It’s just so damn easy to look upon someone else and jealously think, “Wow, he sure got lucky.” Real people did not have great opportunities fall in their lap. Mostly, crappy opportunities come along, and in the meantime, you make the best of them.

Po Bronson [via powazek]

My favorite part from Randy Pausch‘s book, The Last Lecture:

I’ll take an earnest person over a hip person every time, because hip is short-term. Earnest is long-term.

Earnestness is highly underestimated. It comes from the core, while hip is trying to impress you with the surface.

“Hip” people love parodies. But there’s no such thing as a timeless parody, is there? I have more respect for the earnest guy who does something that can last for generations, and that hip people feel the need to parody.

Advice from Hal Varian’s monograph, How to Build an Economic Model in Your Spare Time [pdf], most of which applies to things not related to economics:

  1. Look for ideas in the world, not in the journals.
  2. First make your model as simple as possible, then generalize it.
  3. Look at the literature later, not sooner.
  4. Model your paper after your seminar.
  5. Stop when you’ve made your point.

Sculptor Richard Serra gave the 2008 commencement speech at Williams College. I like his comments about thinking, obsession, and play:

If it’s not broken, break it. One way of coming to terms with the prevailing language of a cultural orthodoxy is to reject it. It may be necessary to invent tools and methods about which you know nothing, to act in ways that allow you to utilize the content of your personal experience, to form an obsession and to cut through the weight of your education. Obsession is what it comes down to. It is difficult to think without obsession, and it is impossible to create something without a foundation that is rigorous, incontrovertible, and, in fact, to some degree repetitive. Repetition is the ritual of obsession. Don’t confuse the obsession of repetition with learning by rote. I am suggesting a form of inquiry, a procedure to jumpstart the indecision of beginning.

The solution to a given problem often occurs through repetition, a continual probing. The accumulation of solutions invariably alters the original problem demanding new solutions to a different set of problems. In effect, as solutions evolve, new problems emerge. To persevere and to begin over and over again is to continue the obsession with work. Work comes out of work.

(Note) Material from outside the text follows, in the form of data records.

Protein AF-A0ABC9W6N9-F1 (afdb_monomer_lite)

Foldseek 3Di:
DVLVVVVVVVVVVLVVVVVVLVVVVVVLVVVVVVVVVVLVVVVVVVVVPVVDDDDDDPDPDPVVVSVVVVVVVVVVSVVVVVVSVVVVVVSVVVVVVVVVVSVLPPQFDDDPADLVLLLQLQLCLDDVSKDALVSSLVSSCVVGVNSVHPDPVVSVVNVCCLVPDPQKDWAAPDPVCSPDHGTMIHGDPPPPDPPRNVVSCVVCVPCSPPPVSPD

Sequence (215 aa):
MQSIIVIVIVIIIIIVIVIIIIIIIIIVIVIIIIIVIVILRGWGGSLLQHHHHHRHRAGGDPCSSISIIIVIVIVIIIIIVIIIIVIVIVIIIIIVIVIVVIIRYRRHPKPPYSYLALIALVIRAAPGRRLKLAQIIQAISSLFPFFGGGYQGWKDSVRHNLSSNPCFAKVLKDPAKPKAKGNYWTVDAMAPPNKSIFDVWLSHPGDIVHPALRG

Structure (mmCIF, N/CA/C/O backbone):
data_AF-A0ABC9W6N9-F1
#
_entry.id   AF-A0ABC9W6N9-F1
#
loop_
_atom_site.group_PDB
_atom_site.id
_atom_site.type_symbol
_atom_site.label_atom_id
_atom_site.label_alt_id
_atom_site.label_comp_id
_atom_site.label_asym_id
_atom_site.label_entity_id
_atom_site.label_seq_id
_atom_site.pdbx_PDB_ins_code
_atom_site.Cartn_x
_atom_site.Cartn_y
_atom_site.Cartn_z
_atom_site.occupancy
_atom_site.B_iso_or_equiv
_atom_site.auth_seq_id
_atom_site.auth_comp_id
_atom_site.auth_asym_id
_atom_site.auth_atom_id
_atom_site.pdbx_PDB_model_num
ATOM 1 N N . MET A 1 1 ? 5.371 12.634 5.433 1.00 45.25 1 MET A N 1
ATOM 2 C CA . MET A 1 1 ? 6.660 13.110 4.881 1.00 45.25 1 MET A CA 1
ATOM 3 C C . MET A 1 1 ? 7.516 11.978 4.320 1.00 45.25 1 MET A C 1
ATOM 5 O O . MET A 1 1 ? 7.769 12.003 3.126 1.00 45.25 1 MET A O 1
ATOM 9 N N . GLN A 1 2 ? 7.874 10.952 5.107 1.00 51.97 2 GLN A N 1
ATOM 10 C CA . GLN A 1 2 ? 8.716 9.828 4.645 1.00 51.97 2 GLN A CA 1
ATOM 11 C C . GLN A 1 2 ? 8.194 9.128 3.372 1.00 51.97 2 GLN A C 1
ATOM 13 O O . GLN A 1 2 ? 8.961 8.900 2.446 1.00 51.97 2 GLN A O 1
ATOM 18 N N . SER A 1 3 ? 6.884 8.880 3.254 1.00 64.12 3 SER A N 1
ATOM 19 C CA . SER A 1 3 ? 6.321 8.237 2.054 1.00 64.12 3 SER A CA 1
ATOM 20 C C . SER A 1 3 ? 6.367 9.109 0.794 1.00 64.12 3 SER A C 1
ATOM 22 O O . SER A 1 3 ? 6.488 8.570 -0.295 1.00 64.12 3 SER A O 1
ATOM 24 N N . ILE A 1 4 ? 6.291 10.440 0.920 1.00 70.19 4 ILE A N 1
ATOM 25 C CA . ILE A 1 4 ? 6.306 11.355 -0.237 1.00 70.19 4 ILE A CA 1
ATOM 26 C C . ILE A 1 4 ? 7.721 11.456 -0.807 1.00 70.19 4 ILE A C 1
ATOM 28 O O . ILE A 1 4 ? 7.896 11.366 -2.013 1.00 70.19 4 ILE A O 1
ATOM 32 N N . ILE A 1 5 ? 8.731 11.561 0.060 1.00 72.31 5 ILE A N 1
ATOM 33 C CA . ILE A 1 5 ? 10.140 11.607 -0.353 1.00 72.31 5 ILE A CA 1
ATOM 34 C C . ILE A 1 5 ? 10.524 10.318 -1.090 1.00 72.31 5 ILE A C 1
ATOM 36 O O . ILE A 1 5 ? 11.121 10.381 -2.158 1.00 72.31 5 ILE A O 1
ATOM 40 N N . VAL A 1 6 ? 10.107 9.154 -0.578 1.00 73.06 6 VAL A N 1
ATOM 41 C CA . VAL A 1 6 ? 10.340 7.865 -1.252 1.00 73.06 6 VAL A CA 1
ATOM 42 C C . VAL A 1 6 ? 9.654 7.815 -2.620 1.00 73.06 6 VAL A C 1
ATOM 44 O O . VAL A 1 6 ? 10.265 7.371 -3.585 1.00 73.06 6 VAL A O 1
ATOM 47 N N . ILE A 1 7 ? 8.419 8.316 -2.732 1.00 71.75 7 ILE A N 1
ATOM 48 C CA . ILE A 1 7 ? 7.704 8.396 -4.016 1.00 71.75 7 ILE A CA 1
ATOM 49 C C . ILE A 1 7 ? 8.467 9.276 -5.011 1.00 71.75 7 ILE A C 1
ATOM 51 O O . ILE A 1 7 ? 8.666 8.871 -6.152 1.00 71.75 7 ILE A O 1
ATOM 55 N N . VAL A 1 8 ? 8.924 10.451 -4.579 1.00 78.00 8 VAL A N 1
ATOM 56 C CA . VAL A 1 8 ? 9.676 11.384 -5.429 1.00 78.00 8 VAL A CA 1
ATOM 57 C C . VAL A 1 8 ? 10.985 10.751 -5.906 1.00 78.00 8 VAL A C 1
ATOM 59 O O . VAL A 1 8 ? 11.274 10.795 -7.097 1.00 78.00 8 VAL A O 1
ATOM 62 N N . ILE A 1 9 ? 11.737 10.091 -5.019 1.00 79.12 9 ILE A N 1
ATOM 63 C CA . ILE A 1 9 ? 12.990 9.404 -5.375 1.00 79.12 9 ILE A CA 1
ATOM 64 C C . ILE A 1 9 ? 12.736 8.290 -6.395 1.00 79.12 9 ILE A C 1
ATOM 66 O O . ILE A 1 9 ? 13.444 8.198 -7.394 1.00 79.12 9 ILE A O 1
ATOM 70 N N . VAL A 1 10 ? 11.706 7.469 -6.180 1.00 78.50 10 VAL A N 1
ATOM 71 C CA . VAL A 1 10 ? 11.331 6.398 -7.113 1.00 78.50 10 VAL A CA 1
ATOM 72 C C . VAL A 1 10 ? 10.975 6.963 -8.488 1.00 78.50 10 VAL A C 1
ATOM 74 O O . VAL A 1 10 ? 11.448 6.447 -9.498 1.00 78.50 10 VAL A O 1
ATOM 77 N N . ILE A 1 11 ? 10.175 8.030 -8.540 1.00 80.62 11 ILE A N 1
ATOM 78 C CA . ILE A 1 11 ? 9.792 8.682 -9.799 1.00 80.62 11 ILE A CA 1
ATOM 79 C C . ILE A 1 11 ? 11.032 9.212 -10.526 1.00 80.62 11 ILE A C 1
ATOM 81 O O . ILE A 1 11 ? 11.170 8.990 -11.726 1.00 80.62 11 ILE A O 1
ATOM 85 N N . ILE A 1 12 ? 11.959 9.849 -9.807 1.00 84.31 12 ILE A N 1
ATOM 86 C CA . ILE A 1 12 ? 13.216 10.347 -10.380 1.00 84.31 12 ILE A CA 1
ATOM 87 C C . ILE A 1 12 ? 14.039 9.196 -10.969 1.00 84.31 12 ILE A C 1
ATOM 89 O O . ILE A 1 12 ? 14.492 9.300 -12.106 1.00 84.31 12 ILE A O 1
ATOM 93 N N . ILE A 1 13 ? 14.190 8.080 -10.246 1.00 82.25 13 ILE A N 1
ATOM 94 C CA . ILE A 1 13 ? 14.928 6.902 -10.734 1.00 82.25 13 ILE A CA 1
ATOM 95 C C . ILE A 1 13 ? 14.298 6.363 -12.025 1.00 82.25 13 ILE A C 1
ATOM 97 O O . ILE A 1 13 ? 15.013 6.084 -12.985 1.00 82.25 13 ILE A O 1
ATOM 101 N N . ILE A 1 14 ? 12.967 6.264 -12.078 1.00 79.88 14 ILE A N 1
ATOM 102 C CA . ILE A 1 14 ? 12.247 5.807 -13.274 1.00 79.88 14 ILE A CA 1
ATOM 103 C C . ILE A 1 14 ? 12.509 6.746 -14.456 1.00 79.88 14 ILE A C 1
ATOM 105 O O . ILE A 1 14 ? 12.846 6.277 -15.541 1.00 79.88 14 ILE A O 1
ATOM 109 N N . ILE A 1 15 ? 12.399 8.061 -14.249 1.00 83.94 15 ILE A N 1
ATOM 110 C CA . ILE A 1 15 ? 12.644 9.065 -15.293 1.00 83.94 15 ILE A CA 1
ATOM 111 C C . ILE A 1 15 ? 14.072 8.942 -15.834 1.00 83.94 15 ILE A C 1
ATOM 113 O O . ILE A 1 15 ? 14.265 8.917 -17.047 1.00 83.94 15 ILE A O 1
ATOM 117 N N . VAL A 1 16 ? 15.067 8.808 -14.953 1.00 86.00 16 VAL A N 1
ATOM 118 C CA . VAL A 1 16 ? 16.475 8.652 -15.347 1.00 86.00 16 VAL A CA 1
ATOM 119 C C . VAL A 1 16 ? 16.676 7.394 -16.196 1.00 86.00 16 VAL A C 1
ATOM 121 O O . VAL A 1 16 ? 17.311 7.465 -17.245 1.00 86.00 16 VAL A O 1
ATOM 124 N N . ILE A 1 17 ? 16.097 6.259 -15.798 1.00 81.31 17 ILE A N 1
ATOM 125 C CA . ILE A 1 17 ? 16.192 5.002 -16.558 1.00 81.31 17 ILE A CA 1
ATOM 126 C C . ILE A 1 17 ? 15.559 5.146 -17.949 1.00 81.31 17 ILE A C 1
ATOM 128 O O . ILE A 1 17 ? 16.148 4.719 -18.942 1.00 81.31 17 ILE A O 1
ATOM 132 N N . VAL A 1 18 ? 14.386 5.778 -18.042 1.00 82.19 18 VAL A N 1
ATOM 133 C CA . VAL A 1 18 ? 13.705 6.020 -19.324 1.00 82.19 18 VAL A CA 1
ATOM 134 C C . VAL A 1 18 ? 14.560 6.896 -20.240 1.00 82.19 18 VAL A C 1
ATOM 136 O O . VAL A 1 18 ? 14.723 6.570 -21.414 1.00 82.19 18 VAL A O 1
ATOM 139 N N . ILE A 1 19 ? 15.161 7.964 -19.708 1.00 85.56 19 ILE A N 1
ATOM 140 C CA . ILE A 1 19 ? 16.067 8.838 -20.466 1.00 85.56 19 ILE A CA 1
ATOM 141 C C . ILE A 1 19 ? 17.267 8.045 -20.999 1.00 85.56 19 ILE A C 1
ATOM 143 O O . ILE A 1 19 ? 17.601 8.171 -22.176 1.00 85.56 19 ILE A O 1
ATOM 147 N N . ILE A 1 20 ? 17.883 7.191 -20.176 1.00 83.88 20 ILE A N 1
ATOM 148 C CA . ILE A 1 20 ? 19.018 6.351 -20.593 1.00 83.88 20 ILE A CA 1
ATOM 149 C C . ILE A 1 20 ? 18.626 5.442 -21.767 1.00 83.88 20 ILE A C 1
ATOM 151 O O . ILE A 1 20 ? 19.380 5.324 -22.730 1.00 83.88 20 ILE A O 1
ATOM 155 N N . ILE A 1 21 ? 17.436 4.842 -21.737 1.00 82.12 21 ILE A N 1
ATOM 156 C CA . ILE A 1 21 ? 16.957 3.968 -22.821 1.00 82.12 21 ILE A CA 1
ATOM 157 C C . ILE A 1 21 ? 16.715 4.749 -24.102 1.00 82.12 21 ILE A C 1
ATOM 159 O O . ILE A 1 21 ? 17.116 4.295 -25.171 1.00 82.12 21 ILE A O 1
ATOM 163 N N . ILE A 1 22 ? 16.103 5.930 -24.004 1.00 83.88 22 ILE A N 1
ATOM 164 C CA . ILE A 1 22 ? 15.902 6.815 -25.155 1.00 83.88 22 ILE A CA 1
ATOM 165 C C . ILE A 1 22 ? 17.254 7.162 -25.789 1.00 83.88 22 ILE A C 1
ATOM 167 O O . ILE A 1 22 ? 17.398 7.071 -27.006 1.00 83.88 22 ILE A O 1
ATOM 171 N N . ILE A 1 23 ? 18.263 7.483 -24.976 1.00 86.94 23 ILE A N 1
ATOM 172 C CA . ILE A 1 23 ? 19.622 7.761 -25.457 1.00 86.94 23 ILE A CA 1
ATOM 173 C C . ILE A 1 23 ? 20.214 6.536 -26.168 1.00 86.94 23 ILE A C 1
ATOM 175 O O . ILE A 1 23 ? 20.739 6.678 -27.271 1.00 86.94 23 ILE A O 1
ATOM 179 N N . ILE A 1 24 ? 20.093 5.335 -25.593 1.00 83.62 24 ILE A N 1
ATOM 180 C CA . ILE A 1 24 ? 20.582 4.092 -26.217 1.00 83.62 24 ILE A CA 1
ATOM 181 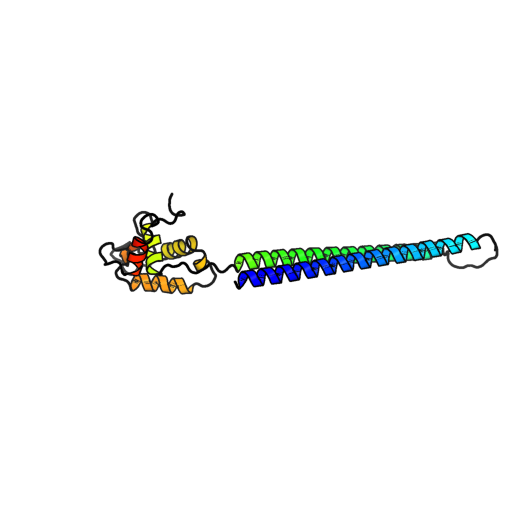C C . ILE A 1 24 ? 19.899 3.854 -27.569 1.00 83.62 24 ILE A C 1
ATOM 183 O O . ILE A 1 24 ? 20.578 3.558 -28.550 1.00 83.62 24 ILE A O 1
ATOM 187 N N . ILE A 1 25 ? 18.577 4.031 -27.647 1.00 82.56 25 ILE A N 1
ATOM 188 C CA . ILE A 1 25 ? 17.814 3.900 -28.896 1.00 82.56 25 ILE A CA 1
ATOM 189 C C . ILE A 1 25 ? 18.333 4.885 -29.949 1.00 82.56 25 ILE A C 1
ATOM 191 O O . ILE A 1 25 ? 18.595 4.484 -31.082 1.00 82.56 25 ILE A O 1
ATOM 195 N N . ILE A 1 26 ? 18.529 6.156 -29.581 1.00 87.06 26 ILE A N 1
ATOM 196 C CA . ILE A 1 26 ? 19.056 7.184 -30.489 1.00 87.06 26 ILE A CA 1
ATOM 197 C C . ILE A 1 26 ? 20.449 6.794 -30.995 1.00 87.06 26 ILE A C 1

But solutions need not only be the result of constant repetition. There is another route, not so structured but rather free-floating and more experimental but no less obsessive. It is to be found in the activity of play. I cannot overemphasize the importance of play. The freedom of play and its transitional character encourage the suspension of beliefs whereby a shift in direction is possible; play ought to be part of the working process. Free from skepticism and self-criticism play allows you to relinquish control. Playful activity provides an alternative way to see, to imagine, to do, to make, to think otherwise. In play there are no ends, there are only means, however, means inadvertently can lead to ends. Rules can be made up as you go along or even in hindsight.

[via michael surtees]

How to be a snob when drinking alcohol: “There are guidelines. First, if you’re faking it, everything is faint—you want to talk in terms of hints, notes, and shades. Give the impression that you only barely caught this delicate wisp of a flavor because you were concentrating so intensely back in Step 2.”